== Records for the exercise
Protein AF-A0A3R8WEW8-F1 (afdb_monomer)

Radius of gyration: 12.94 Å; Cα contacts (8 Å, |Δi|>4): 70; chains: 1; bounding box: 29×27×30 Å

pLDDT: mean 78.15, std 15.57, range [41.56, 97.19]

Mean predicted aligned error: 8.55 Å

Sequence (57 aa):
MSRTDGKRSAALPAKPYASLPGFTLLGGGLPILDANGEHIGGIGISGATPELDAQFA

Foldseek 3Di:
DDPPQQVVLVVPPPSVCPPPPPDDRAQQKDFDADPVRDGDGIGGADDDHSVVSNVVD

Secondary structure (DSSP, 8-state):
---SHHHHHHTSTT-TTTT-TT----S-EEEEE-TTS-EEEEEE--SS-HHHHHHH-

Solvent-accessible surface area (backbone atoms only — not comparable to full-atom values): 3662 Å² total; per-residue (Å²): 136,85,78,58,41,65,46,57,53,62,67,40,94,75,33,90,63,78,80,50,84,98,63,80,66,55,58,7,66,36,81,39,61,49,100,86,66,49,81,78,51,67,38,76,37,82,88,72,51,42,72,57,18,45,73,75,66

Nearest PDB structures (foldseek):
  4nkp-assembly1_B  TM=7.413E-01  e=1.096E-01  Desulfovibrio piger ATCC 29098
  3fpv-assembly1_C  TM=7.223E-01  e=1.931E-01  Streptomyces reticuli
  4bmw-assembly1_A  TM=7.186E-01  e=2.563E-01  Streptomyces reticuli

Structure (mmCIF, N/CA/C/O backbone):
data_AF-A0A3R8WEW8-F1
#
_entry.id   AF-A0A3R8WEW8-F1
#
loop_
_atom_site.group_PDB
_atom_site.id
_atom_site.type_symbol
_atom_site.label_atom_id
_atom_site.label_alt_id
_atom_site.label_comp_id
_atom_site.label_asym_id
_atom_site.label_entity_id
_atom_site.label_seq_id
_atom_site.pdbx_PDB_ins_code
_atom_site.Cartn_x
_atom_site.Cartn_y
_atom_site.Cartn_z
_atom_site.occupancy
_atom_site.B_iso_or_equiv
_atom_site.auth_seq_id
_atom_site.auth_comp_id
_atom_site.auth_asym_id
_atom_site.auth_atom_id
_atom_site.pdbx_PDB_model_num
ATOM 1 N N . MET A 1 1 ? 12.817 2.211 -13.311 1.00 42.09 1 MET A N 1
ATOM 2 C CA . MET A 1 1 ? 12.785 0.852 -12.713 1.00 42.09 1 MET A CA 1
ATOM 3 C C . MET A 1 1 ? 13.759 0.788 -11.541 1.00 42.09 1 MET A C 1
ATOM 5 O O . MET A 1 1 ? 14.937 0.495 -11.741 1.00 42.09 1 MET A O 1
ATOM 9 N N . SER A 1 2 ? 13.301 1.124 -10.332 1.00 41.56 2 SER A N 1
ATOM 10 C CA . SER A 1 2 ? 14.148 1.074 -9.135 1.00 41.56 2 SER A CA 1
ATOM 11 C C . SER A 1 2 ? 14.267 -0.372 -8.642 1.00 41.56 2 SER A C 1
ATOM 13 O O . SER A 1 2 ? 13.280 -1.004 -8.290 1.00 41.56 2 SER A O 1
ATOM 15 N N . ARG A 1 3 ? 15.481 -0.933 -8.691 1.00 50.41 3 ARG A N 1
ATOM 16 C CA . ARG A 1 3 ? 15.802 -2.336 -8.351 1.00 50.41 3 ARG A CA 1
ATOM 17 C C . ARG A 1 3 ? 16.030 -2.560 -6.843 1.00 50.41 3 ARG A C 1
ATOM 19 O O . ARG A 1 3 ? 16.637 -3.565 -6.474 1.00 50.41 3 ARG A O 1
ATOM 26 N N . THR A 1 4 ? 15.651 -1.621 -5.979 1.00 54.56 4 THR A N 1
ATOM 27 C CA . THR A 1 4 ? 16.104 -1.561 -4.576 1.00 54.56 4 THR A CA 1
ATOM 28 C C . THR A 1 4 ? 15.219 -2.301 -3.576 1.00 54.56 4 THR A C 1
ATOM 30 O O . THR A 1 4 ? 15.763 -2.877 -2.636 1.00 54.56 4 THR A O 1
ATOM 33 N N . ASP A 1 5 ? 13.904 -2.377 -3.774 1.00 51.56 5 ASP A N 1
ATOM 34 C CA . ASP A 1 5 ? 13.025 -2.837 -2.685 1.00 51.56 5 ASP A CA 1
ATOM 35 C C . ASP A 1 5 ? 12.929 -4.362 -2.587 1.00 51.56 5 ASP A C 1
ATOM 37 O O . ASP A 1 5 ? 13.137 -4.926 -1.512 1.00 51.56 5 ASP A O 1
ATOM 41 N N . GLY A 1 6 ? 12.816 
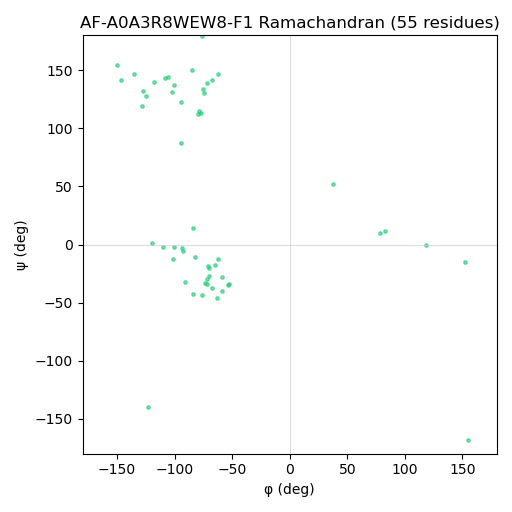-5.059 -3.723 1.00 53.97 6 GLY A N 1
ATOM 42 C CA . GLY A 1 6 ? 12.948 -6.521 -3.755 1.00 53.97 6 GLY A CA 1
ATOM 43 C C . GLY A 1 6 ? 14.310 -7.008 -3.235 1.00 53.97 6 GLY A C 1
ATOM 44 O O . GLY A 1 6 ? 14.409 -8.091 -2.657 1.00 53.97 6 GLY A O 1
ATOM 45 N N . LYS A 1 7 ? 15.365 -6.187 -3.363 1.00 54.66 7 LYS A N 1
ATOM 46 C CA . LYS A 1 7 ? 16.694 -6.485 -2.808 1.00 54.66 7 LYS A CA 1
ATOM 47 C C . LYS A 1 7 ? 16.755 -6.332 -1.290 1.00 54.66 
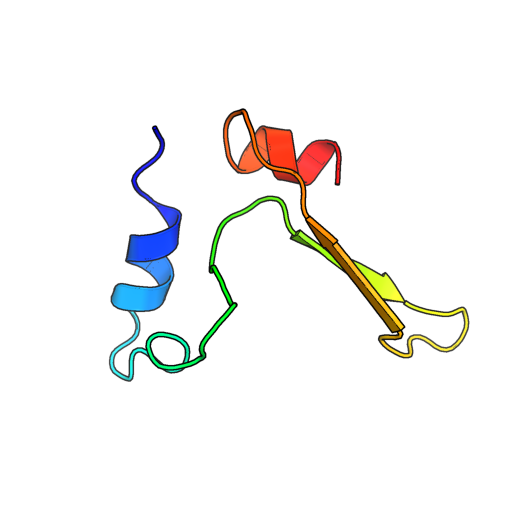7 LYS A C 1
ATOM 49 O
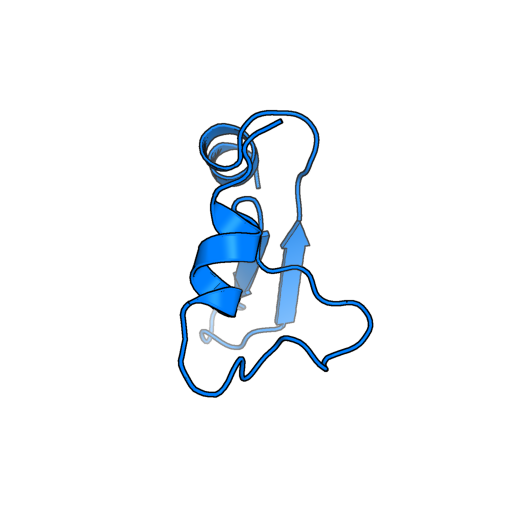 O . LYS A 1 7 ? 17.480 -7.101 -0.670 1.00 54.66 7 LYS A O 1
ATOM 54 N N . ARG A 1 8 ? 16.013 -5.395 -0.684 1.00 59.06 8 ARG A N 1
ATOM 55 C CA . ARG A 1 8 ? 15.996 -5.211 0.781 1.00 59.06 8 ARG A CA 1
ATOM 56 C C . ARG A 1 8 ? 15.439 -6.440 1.491 1.00 59.06 8 ARG A C 1
ATOM 58 O O . ARG A 1 8 ? 16.073 -6.945 2.411 1.00 59.06 8 ARG A O 1
ATOM 65 N N . SER A 1 9 ? 14.326 -6.984 1.009 1.00 56.41 9 SER A N 1
ATOM 66 C CA . SER A 1 9 ? 13.764 -8.214 1.580 1.00 56.41 9 SER A CA 1
ATOM 67 C C . SER A 1 9 ? 14.584 -9.458 1.247 1.00 56.41 9 SER A C 1
ATOM 69 O O . SER A 1 9 ? 14.706 -10.351 2.083 1.00 56.41 9 SER A O 1
ATOM 71 N N . ALA A 1 10 ? 15.200 -9.511 0.061 1.00 59.47 10 ALA A N 1
ATOM 72 C CA . ALA A 1 10 ? 16.111 -10.595 -0.307 1.00 59.47 10 ALA A CA 1
ATOM 73 C C . ALA A 1 10 ? 17.449 -10.571 0.462 1.00 59.47 10 ALA A C 1
ATOM 75 O O . ALA A 1 10 ? 18.116 -11.604 0.518 1.00 59.47 10 ALA A O 1
ATOM 76 N N . ALA A 1 11 ? 17.837 -9.422 1.029 1.00 61.75 11 ALA A N 1
ATOM 77 C CA . ALA A 1 11 ? 19.048 -9.245 1.831 1.00 61.75 11 ALA A CA 1
ATOM 78 C C . ALA A 1 11 ? 18.885 -9.688 3.297 1.00 61.75 11 ALA A C 1
ATOM 80 O O . ALA A 1 11 ? 19.882 -9.806 4.007 1.00 61.75 11 ALA A O 1
ATOM 81 N N . LEU A 1 12 ? 17.658 -9.963 3.758 1.00 63.94 12 LEU A N 1
ATOM 82 C CA . LEU A 1 12 ? 17.436 -10.569 5.070 1.00 63.94 12 LEU A CA 1
ATOM 83 C C . LEU A 1 12 ? 17.813 -12.062 5.019 1.00 63.94 12 LEU A C 1
ATOM 85 O O . LEU A 1 12 ? 17.319 -12.766 4.132 1.00 63.94 12 LEU A O 1
ATOM 89 N N . PRO A 1 13 ? 18.620 -12.583 5.968 1.00 62.47 13 PRO A N 1
ATOM 90 C CA . PRO A 1 13 ? 19.144 -13.955 5.927 1.00 62.47 13 PRO A CA 1
ATOM 91 C C . PRO A 1 13 ? 18.077 -15.044 5.747 1.00 62.47 13 PRO A C 1
ATOM 93 O O . PRO A 1 13 ? 18.317 -16.039 5.072 1.00 62.47 13 PRO A O 1
ATOM 96 N N . ALA A 1 14 ? 16.885 -14.838 6.314 1.00 68.88 14 ALA A N 1
ATOM 97 C CA . ALA A 1 14 ? 15.782 -15.796 6.267 1.00 68.88 14 ALA A CA 1
ATOM 98 C C . ALA A 1 14 ? 14.810 -15.586 5.092 1.00 68.88 14 ALA A C 1
ATOM 100 O O . ALA A 1 14 ? 13.888 -16.381 4.936 1.00 68.88 14 ALA A O 1
ATOM 101 N N . LYS A 1 15 ? 14.972 -14.513 4.295 1.00 67.50 15 LYS A N 1
ATOM 102 C CA . LYS A 1 15 ? 14.019 -14.083 3.249 1.00 67.50 15 LYS A CA 1
ATOM 103 C C . LYS A 1 15 ? 12.550 -14.289 3.675 1.00 67.50 15 LYS A C 1
ATOM 105 O O . LYS A 1 15 ? 11.787 -14.913 2.936 1.00 67.50 15 LYS A O 1
ATOM 110 N N . PRO A 1 16 ? 12.146 -13.793 4.860 1.00 67.94 16 PRO A N 1
ATOM 111 C CA . PRO A 1 16 ? 10.961 -14.267 5.591 1.00 67.94 16 PRO A CA 1
ATOM 112 C C . PRO A 1 16 ? 9.628 -14.064 4.856 1.00 67.94 16 PRO A C 1
ATOM 114 O O . PRO A 1 16 ? 8.614 -14.634 5.236 1.00 67.94 16 PRO A O 1
ATOM 117 N N . TYR A 1 17 ? 9.636 -13.268 3.790 1.00 70.44 17 TYR A N 1
ATOM 118 C CA . TYR A 1 17 ? 8.460 -12.904 3.009 1.00 70.44 17 TYR A CA 1
ATOM 119 C C . TYR A 1 17 ? 8.551 -13.342 1.539 1.00 70.44 17 TYR A C 1
ATOM 121 O O . TYR A 1 17 ? 7.643 -13.070 0.764 1.00 70.44 17 TYR A O 1
ATOM 129 N N . ALA A 1 18 ? 9.639 -14.007 1.129 1.00 69.50 18 ALA A N 1
ATOM 130 C CA . ALA A 1 18 ? 9.853 -14.398 -0.267 1.00 69.50 18 ALA A CA 1
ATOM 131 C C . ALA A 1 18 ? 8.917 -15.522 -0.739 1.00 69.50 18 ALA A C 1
====
What you will do
The first line of the entries above and every line after it, up to and including the line with "ATOM 5 O O .", should be set down exactly.

Solution to the exercise
Protein AF-A0A3R8WEW8-F1 (afdb_monomer)

Radius of gyration: 12.94 Å; Cα contacts (8 Å, |Δi|>4): 70; chains: 1; bounding box: 29×27×30 Å

pLDDT: mean 78.15, std 15.57, range [41.56, 97.19]

Mean predicted aligned error: 8.55 Å

Sequence (57 aa):
MSRTDGKRSAALPAKPYASLPGFTLLGGGLPILDANGEHIGGIGISGATPELDAQFA

Foldseek 3Di:
DDPPQQVVLVVPPPSVCPPPPPDDRAQQKDFDADPVRDGDGIGGADDDHSVVSNVVD

Secondary structure (DSSP, 8-state):
---SHHHHHHTSTT-TTTT-TT----S-EEEEE-TTS-EEEEEE--SS-HHHHHHH-

Solvent-accessible surface area (backbone atoms only — not comparable to full-atom values): 3662 Å² total; per-residue (Å²): 136,85,78,58,41,65,46,57,53,62,67,40,94,75,33,90,63,78,80,50,84,98,63,80,66,55,58,7,66,36,81,39,61,49,100,86,66,49,81,78,51,67,38,76,37,82,88,72,51,42,72,57,18,45,73,75,66

Nearest PDB structures (foldseek):
  4nkp-assembly1_B  TM=7.413E-01  e=1.096E-01  Desulfovibrio piger ATCC 29098
  3fpv-assembly1_C  TM=7.223E-01  e=1.931E-01  Streptomyces reticuli
  4bmw-assembly1_A  TM=7.186E-01  e=2.563E-01  Streptomyces reticuli

Structure (mmCIF, N/CA/C/O backbone):
data_AF-A0A3R8WEW8-F1
#
_entry.id   AF-A0A3R8WEW8-F1
#
loop_
_atom_site.group_PDB
_atom_site.id
_atom_site.type_symbol
_atom_site.label_atom_id
_atom_site.label_alt_id
_atom_site.label_comp_id
_atom_site.label_asym_id
_atom_site.label_entity_id
_atom_site.label_seq_id
_atom_site.pdbx_PDB_ins_code
_atom_site.Cartn_x
_atom_site.Cartn_y
_atom_site.Cartn_z
_atom_site.occupancy
_atom_site.B_iso_or_equiv
_atom_site.auth_seq_id
_atom_site.auth_comp_id
_atom_site.auth_asym_id
_atom_site.auth_atom_id
_atom_site.pdbx_PDB_model_num
ATOM 1 N N . MET A 1 1 ? 12.817 2.211 -13.311 1.00 42.09 1 MET A N 1
ATOM 2 C CA . MET A 1 1 ? 12.785 0.852 -12.713 1.00 42.09 1 MET A CA 1
ATOM 3 C C . MET A 1 1 ? 13.759 0.788 -11.541 1.00 42.09 1 MET A C 1
ATOM 5 O O . MET A 1 1 ? 14.937 0.495 -11.741 1.00 42.09 1 MET A O 1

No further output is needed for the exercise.